• [What the exercise asks]
In the listing below, the answer starts at the line that has "ATOM 226 O O" and stops after the line that has "ATOM 229 C C"; please repeat that part exactly and nothing more.

• [Records]
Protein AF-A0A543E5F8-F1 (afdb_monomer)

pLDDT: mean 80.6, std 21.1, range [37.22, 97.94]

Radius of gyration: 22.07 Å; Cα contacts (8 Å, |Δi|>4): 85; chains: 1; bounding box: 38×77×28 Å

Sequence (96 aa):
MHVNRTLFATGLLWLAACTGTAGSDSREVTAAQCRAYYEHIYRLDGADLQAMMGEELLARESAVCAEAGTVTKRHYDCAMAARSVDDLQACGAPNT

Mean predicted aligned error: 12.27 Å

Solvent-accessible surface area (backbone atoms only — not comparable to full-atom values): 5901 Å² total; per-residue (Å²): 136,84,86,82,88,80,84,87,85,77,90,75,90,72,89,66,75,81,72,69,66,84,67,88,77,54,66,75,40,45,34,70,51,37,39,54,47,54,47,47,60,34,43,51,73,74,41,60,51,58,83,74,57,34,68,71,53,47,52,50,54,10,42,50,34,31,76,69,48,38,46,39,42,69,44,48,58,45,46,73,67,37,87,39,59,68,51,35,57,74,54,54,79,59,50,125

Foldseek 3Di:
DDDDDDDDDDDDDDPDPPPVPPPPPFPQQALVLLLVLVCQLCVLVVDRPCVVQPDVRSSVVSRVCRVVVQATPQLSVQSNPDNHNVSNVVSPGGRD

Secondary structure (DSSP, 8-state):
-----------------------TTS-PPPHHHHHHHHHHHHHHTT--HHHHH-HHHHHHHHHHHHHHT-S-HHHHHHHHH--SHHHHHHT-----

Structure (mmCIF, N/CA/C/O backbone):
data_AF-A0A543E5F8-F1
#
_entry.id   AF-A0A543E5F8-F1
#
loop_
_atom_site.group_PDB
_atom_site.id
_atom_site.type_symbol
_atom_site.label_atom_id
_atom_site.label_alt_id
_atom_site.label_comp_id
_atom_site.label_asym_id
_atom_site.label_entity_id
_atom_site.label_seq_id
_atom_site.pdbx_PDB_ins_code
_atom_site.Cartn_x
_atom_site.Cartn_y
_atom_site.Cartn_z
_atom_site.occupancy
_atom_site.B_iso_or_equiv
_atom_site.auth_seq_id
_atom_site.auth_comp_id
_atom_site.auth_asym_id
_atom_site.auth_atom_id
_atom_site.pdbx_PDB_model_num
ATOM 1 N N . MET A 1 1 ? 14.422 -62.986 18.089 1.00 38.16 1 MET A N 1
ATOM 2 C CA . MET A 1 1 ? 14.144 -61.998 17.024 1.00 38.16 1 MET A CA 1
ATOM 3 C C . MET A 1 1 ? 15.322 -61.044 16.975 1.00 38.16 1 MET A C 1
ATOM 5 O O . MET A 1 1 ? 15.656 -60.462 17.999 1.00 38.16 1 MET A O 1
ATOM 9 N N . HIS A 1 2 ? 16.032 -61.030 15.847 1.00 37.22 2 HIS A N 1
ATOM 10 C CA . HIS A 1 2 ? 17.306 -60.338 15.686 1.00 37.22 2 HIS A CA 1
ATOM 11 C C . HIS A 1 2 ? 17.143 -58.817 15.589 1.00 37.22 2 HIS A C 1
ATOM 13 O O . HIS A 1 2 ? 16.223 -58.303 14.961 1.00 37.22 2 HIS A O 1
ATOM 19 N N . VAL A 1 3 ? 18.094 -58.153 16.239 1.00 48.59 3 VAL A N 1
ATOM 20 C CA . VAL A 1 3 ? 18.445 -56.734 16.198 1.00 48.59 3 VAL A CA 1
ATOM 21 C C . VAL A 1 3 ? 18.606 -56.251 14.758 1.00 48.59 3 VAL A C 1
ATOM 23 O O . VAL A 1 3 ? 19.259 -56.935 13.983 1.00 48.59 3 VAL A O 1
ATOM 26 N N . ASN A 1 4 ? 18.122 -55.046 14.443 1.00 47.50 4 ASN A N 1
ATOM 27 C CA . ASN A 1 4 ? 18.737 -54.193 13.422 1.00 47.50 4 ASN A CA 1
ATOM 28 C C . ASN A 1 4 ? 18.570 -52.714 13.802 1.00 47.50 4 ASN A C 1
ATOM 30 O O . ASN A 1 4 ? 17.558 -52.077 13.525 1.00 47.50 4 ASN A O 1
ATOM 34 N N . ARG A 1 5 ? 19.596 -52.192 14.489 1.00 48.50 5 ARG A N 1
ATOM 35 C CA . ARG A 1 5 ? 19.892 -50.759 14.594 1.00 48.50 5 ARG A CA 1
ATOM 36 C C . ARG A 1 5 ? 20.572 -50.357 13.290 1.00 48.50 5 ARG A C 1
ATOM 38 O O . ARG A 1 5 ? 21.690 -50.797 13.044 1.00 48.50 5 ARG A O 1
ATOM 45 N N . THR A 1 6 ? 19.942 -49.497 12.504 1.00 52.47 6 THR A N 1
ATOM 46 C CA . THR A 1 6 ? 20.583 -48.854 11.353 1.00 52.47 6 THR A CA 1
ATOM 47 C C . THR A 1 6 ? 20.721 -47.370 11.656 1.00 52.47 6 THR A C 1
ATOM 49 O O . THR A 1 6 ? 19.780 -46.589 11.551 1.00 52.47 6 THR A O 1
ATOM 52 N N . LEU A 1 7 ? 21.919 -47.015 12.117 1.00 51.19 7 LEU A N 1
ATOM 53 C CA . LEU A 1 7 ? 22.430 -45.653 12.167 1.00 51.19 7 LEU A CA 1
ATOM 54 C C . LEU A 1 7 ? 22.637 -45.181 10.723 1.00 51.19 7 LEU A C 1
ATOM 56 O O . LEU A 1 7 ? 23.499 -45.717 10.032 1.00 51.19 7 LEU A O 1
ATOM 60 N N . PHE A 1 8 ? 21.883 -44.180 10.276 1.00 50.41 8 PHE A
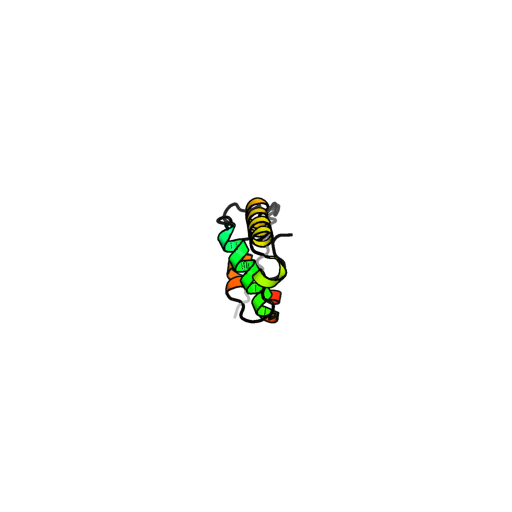 N 1
ATOM 61 C CA . PHE A 1 8 ? 22.243 -43.413 9.085 1.00 50.41 8 PHE A CA 1
ATOM 62 C C . PHE A 1 8 ? 23.006 -42.167 9.526 1.00 50.41 8 PHE A C 1
ATOM 64 O O . PHE A 1 8 ? 22.427 -41.160 9.925 1.00 50.41 8 PHE A O 1
ATOM 71 N N . ALA A 1 9 ? 24.332 -42.281 9.482 1.00 52.19 9 ALA A N 1
ATOM 72 C CA . ALA A 1 9 ? 25.255 -41.161 9.488 1.00 52.19 9 ALA A CA 1
ATOM 73 C C . ALA A 1 9 ? 25.731 -40.930 8.049 1.00 52.19 9 ALA A C 1
ATOM 7
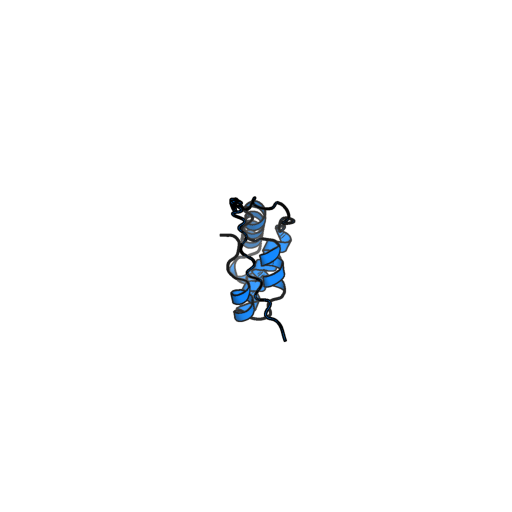5 O O . ALA A 1 9 ? 26.453 -41.757 7.508 1.00 52.19 9 ALA A O 1
ATOM 76 N N . THR A 1 10 ? 25.317 -39.811 7.460 1.00 55.34 10 THR A N 1
ATOM 77 C CA . THR A 1 10 ? 25.920 -39.131 6.296 1.00 55.34 10 THR A CA 1
ATOM 78 C C . THR A 1 10 ? 25.180 -37.794 6.224 1.00 55.34 10 THR A C 1
ATOM 80 O O . THR A 1 10 ? 23.976 -37.778 6.014 1.00 55.34 10 THR A O 1
ATOM 83 N N
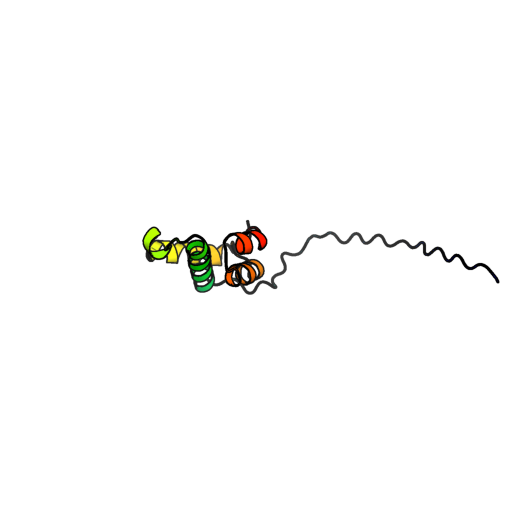 . GLY A 1 11 ? 25.765 -36.645 6.551 1.00 55.16 11 GLY A N 1
ATOM 84 C CA . GLY A 1 11 ? 27.043 -36.178 6.036 1.00 55.16 11 GLY A CA 1
ATOM 85 C C . GLY A 1 11 ? 26.797 -35.542 4.673 1.00 55.16 11 GLY A C 1
ATOM 86 O O . GLY A 1 11 ? 27.077 -36.169 3.664 1.00 55.16 11 GLY A O 1
ATOM 87 N N . LEU A 1 12 ? 26.237 -34.330 4.659 1.00 51.00 12 LEU A N 1
ATOM 88 C CA . LEU A 1 12 ? 26.194 -33.445 3.496 1.00 51.00 12 LEU A CA 1
ATOM 89 C C . LEU A 1 12 ? 26.225 -31.999 4.002 1.00 51.00 12 LEU A C 1
ATOM 91 O O . LEU A 1 12 ? 25.198 -31.376 4.262 1.00 51.00 12 LEU A O 1
ATOM 95 N N . LEU A 1 13 ? 27.449 -31.485 4.159 1.00 48.53 13 LEU A N 1
ATOM 96 C CA . LEU A 1 13 ? 27.703 -30.058 4.028 1.00 48.53 13 LEU A CA 1
ATOM 97 C C . LEU A 1 13 ? 27.240 -29.647 2.627 1.00 48.53 13 LEU A C 1
ATOM 99 O O . LEU A 1 13 ? 27.894 -29.985 1.643 1.00 48.53 13 LEU A O 1
ATOM 103 N N . TRP A 1 14 ? 26.158 -28.883 2.546 1.00 53.84 14 TRP A N 1
ATOM 104 C CA . TRP A 1 14 ? 25.971 -27.951 1.443 1.00 53.84 14 TRP A CA 1
ATOM 105 C C . TRP A 1 14 ? 26.153 -26.550 2.000 1.00 53.84 14 TRP A C 1
ATOM 107 O O . TRP A 1 14 ? 25.241 -25.945 2.557 1.00 53.84 14 TRP A O 1
ATOM 117 N N . LEU A 1 15 ? 27.378 -26.046 1.835 1.00 50.09 15 LEU A N 1
ATOM 118 C CA . LEU A 1 15 ? 27.591 -24.627 1.611 1.00 50.09 15 LEU A CA 1
ATOM 119 C C . LEU A 1 15 ? 26.849 -24.258 0.323 1.00 50.09 15 LEU A C 1
ATOM 121 O O . LEU A 1 15 ? 27.414 -24.300 -0.766 1.00 50.09 15 LEU A O 1
ATOM 125 N N . ALA A 1 16 ? 25.577 -23.912 0.445 1.00 48.59 16 ALA A N 1
ATOM 126 C CA . ALA A 1 16 ? 24.960 -22.993 -0.487 1.00 48.59 16 ALA A CA 1
ATOM 127 C C . ALA A 1 16 ? 24.887 -21.670 0.259 1.00 48.59 16 ALA A C 1
ATOM 129 O O . ALA A 1 16 ? 24.109 -21.502 1.196 1.00 48.59 16 ALA A O 1
ATOM 130 N N . ALA A 1 17 ? 25.773 -20.754 -0.119 1.00 46.75 17 ALA A N 1
ATOM 131 C CA . ALA A 1 17 ? 25.584 -19.353 0.158 1.00 46.75 17 ALA A CA 1
ATOM 132 C C . ALA A 1 17 ? 24.132 -19.004 -0.193 1.00 46.75 17 ALA A C 1
ATOM 134 O O . ALA A 1 17 ? 23.758 -19.000 -1.363 1.00 46.75 17 ALA A O 1
ATOM 135 N N . CYS A 1 18 ? 23.317 -18.678 0.808 1.00 45.91 18 CYS A N 1
ATOM 136 C CA . CYS A 1 18 ? 22.105 -17.907 0.581 1.00 45.91 18 CYS A CA 1
ATOM 137 C C . CYS A 1 18 ? 22.519 -16.454 0.302 1.00 45.91 18 CYS A C 1
ATOM 139 O O . CYS A 1 18 ? 22.052 -15.522 0.944 1.00 45.91 18 CYS A O 1
ATOM 141 N N . THR A 1 19 ? 23.368 -16.247 -0.709 1.00 52.34 19 THR A N 1
ATOM 142 C CA . THR A 1 19 ? 23.105 -15.191 -1.677 1.00 52.34 19 THR A CA 1
ATOM 143 C C . THR A 1 19 ? 21.787 -15.587 -2.323 1.00 52.34 19 THR A C 1
ATOM 145 O O . THR A 1 19 ? 21.757 -16.214 -3.380 1.00 52.34 19 THR A O 1
ATOM 148 N N . GLY A 1 20 ? 20.690 -15.312 -1.614 1.00 41.94 20 GLY A N 1
ATOM 149 C CA . GLY A 1 20 ? 19.387 -15.226 -2.229 1.00 41.94 20 GLY A CA 1
ATOM 150 C C . GLY A 1 20 ? 19.532 -14.116 -3.244 1.00 41.94 20 GLY A C 1
ATOM 151 O O . GLY A 1 20 ? 19.448 -12.940 -2.904 1.00 41.94 20 GLY A O 1
ATOM 152 N N . THR A 1 21 ? 19.863 -14.509 -4.471 1.00 45.22 21 THR A N 1
ATOM 153 C CA . THR A 1 21 ? 19.551 -13.764 -5.674 1.00 45.22 21 THR A CA 1
ATOM 154 C C . THR A 1 21 ? 18.204 -13.121 -5.408 1.00 45.22 21 THR A C 1
ATOM 156 O O . THR A 1 21 ? 17.246 -13.853 -5.144 1.00 45.22 21 THR A O 1
ATOM 159 N N . ALA A 1 22 ? 18.160 -11.788 -5.363 1.00 47.16 22 ALA A N 1
ATOM 160 C CA . ALA A 1 22 ? 16.914 -11.049 -5.423 1.00 47.16 22 ALA A CA 1
ATOM 161 C C . ALA A 1 22 ? 16.201 -11.584 -6.664 1.00 47.16 22 ALA A C 1
ATOM 163 O O . ALA A 1 22 ? 16.571 -11.282 -7.796 1.00 47.16 22 ALA A O 1
ATOM 164 N N . GLY A 1 23 ? 15.323 -12.556 -6.431 1.00 37.94 23 GLY A N 1
ATOM 165 C CA . GLY A 1 23 ? 14.674 -13.312 -7.469 1.00 37.94 23 GLY A CA 1
ATOM 166 C C . GLY A 1 23 ? 13.757 -12.335 -8.158 1.00 37.94 23 GLY A C 1
ATOM 167 O O . GLY A 1 23 ? 12.746 -11.925 -7.584 1.00 37.94 23 GLY A O 1
ATOM 168 N N . SER A 1 24 ? 14.129 -11.965 -9.377 1.00 40.69 24 SER A N 1
ATOM 169 C CA . SER A 1 24 ? 13.292 -11.312 -10.379 1.00 40.69 24 SER A CA 1
ATOM 170 C C . SER A 1 24 ? 12.112 -12.206 -10.803 1.00 40.69 24 SER A C 1
ATOM 172 O O . SER A 1 24 ? 11.852 -12.373 -11.986 1.00 40.69 24 SER A O 1
ATOM 174 N N . ASP A 1 25 ? 11.393 -12.778 -9.835 1.00 44.25 25 ASP A N 1
ATOM 175 C CA . ASP A 1 25 ? 10.074 -13.404 -9.995 1.00 44.25 25 ASP A CA 1
ATOM 176 C C . ASP A 1 25 ? 8.954 -12.514 -9.433 1.00 44.25 25 ASP A C 1
ATOM 178 O O . ASP A 1 25 ? 7.771 -12.862 -9.448 1.00 44.25 25 ASP A O 1
ATOM 182 N N . SER A 1 26 ? 9.298 -11.316 -8.963 1.00 50.03 26 SER A N 1
ATOM 183 C CA . SER A 1 26 ? 8.308 -10.299 -8.639 1.00 50.03 26 SER A CA 1
ATOM 184 C C . SER A 1 26 ? 7.901 -9.618 -9.937 1.00 50.03 26 SER A C 1
ATOM 186 O O . SER A 1 26 ? 8.614 -8.745 -10.419 1.00 50.03 26 SER A O 1
ATOM 188 N N . ARG A 1 27 ? 6.751 -9.983 -10.515 1.00 59.25 27 ARG A N 1
ATOM 189 C CA . ARG A 1 27 ? 6.040 -9.036 -11.387 1.00 59.25 27 ARG A CA 1
ATOM 190 C C . ARG A 1 27 ? 5.941 -7.723 -10.611 1.00 59.25 27 ARG A C 1
ATOM 192 O O . ARG A 1 27 ? 5.341 -7.719 -9.536 1.00 59.25 27 ARG A O 1
ATOM 199 N N . GLU A 1 28 ? 6.601 -6.683 -11.107 1.00 78.19 28 GLU A N 1
ATOM 200 C CA . GLU A 1 28 ? 6.700 -5.391 -10.431 1.00 78.19 28 GLU A CA 1
ATOM 201 C C . GLU A 1 28 ? 5.300 -4.870 -10
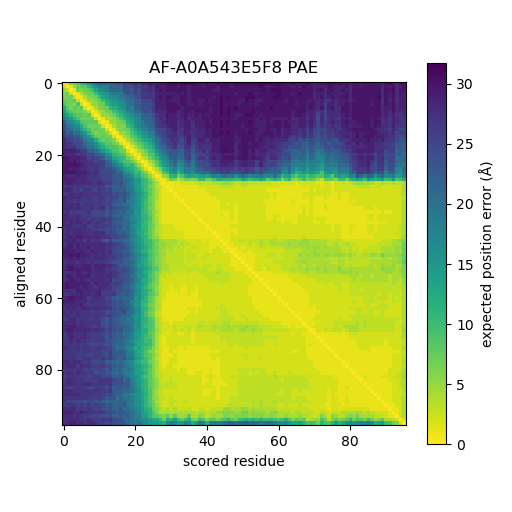.084 1.00 78.19 28 GLU A C 1
ATOM 203 O O . GLU A 1 28 ? 4.356 -4.994 -10.873 1.00 78.19 28 GLU A O 1
ATOM 208 N N . VAL A 1 29 ? 5.150 -4.338 -8.871 1.00 90.25 29 VAL A N 1
ATOM 209 C CA . VAL A 1 29 ? 3.908 -3.691 -8.448 1.00 90.25 29 VAL A CA 1
ATOM 210 C C . VAL A 1 29 ? 3.824 -2.363 -9.190 1.00 90.25 29 VAL A C 1
ATOM 212 O O . VAL A 1 29 ? 4.688 -1.506 -9.055 1.00 90.25 29 VAL A O 1
ATOM 215 N N . THR A 1 30 ? 2.790 -2.202 -10.011 1.00 94.88 30 THR A N 1
ATOM 216 C CA . THR A 1 30 ? 2.587 -0.977 -10.798 1.00 94.88 30 THR A CA 1
ATOM 217 C C . THR A 1 30 ? 2.169 0.196 -9.910 1.00 94.88 30 THR A C 1
ATOM 219 O O . THR A 1 30 ? 1.625 -0.002 -8.825 1.00 94.88 30 THR A O 1
ATOM 222 N N . ALA A 1 31 ? 2.303 1.431 -10.405 1.00 95.62 31 ALA A N 1
ATOM 223 C CA . ALA A 1 31 ? 1.852 2.618 -9.672 1.00 95.62 31 ALA A CA 1
ATOM 224 C C . ALA A 1 31 ? 0.358 2.548 -9.298 1.00 95.62 31 ALA A C 1
ATOM 226 O O . ALA A 1 31 ? -0.027 2.897 -8.187 1.00 95.62 31 ALA A O 1
ATOM 227 N N . ALA A 1 32 ? -0.494 2.015 -10.180 1.00 95.94 32 ALA A N 1
ATOM 228 C CA . ALA A 1 32 ? -1.914 1.818 -9.880 1.00 95.94 32 ALA A CA 1
ATOM 229 C C . ALA A 1 32 ? -2.143 0.810 -8.738 1.00 95.94 32 ALA A C 1
ATOM 231 O O . ALA A 1 32 ? -3.033 0.994 -7.909 1.00 95.94 32 ALA A O 1
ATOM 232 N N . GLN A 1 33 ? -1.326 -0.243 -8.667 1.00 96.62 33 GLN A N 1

• [Result of this exercise]
ATOM 226 O O . ALA A 1 31 ? -0.027 2.897 -8.187 1.00 95.62 31 ALA A O 1
ATOM 227 N N . ALA A 1 32 ? -0.494 2.015 -10.180 1.00 95.94 32 ALA A N 1
ATOM 228 C CA . ALA A 1 32 ? -1.914 1.818 -9.880 1.00 95.94 32 ALA A CA 1
ATOM 229 C C . ALA A 1 32 ? -2.143 0.810 -8.738 1.00 95.94 32 ALA A C 1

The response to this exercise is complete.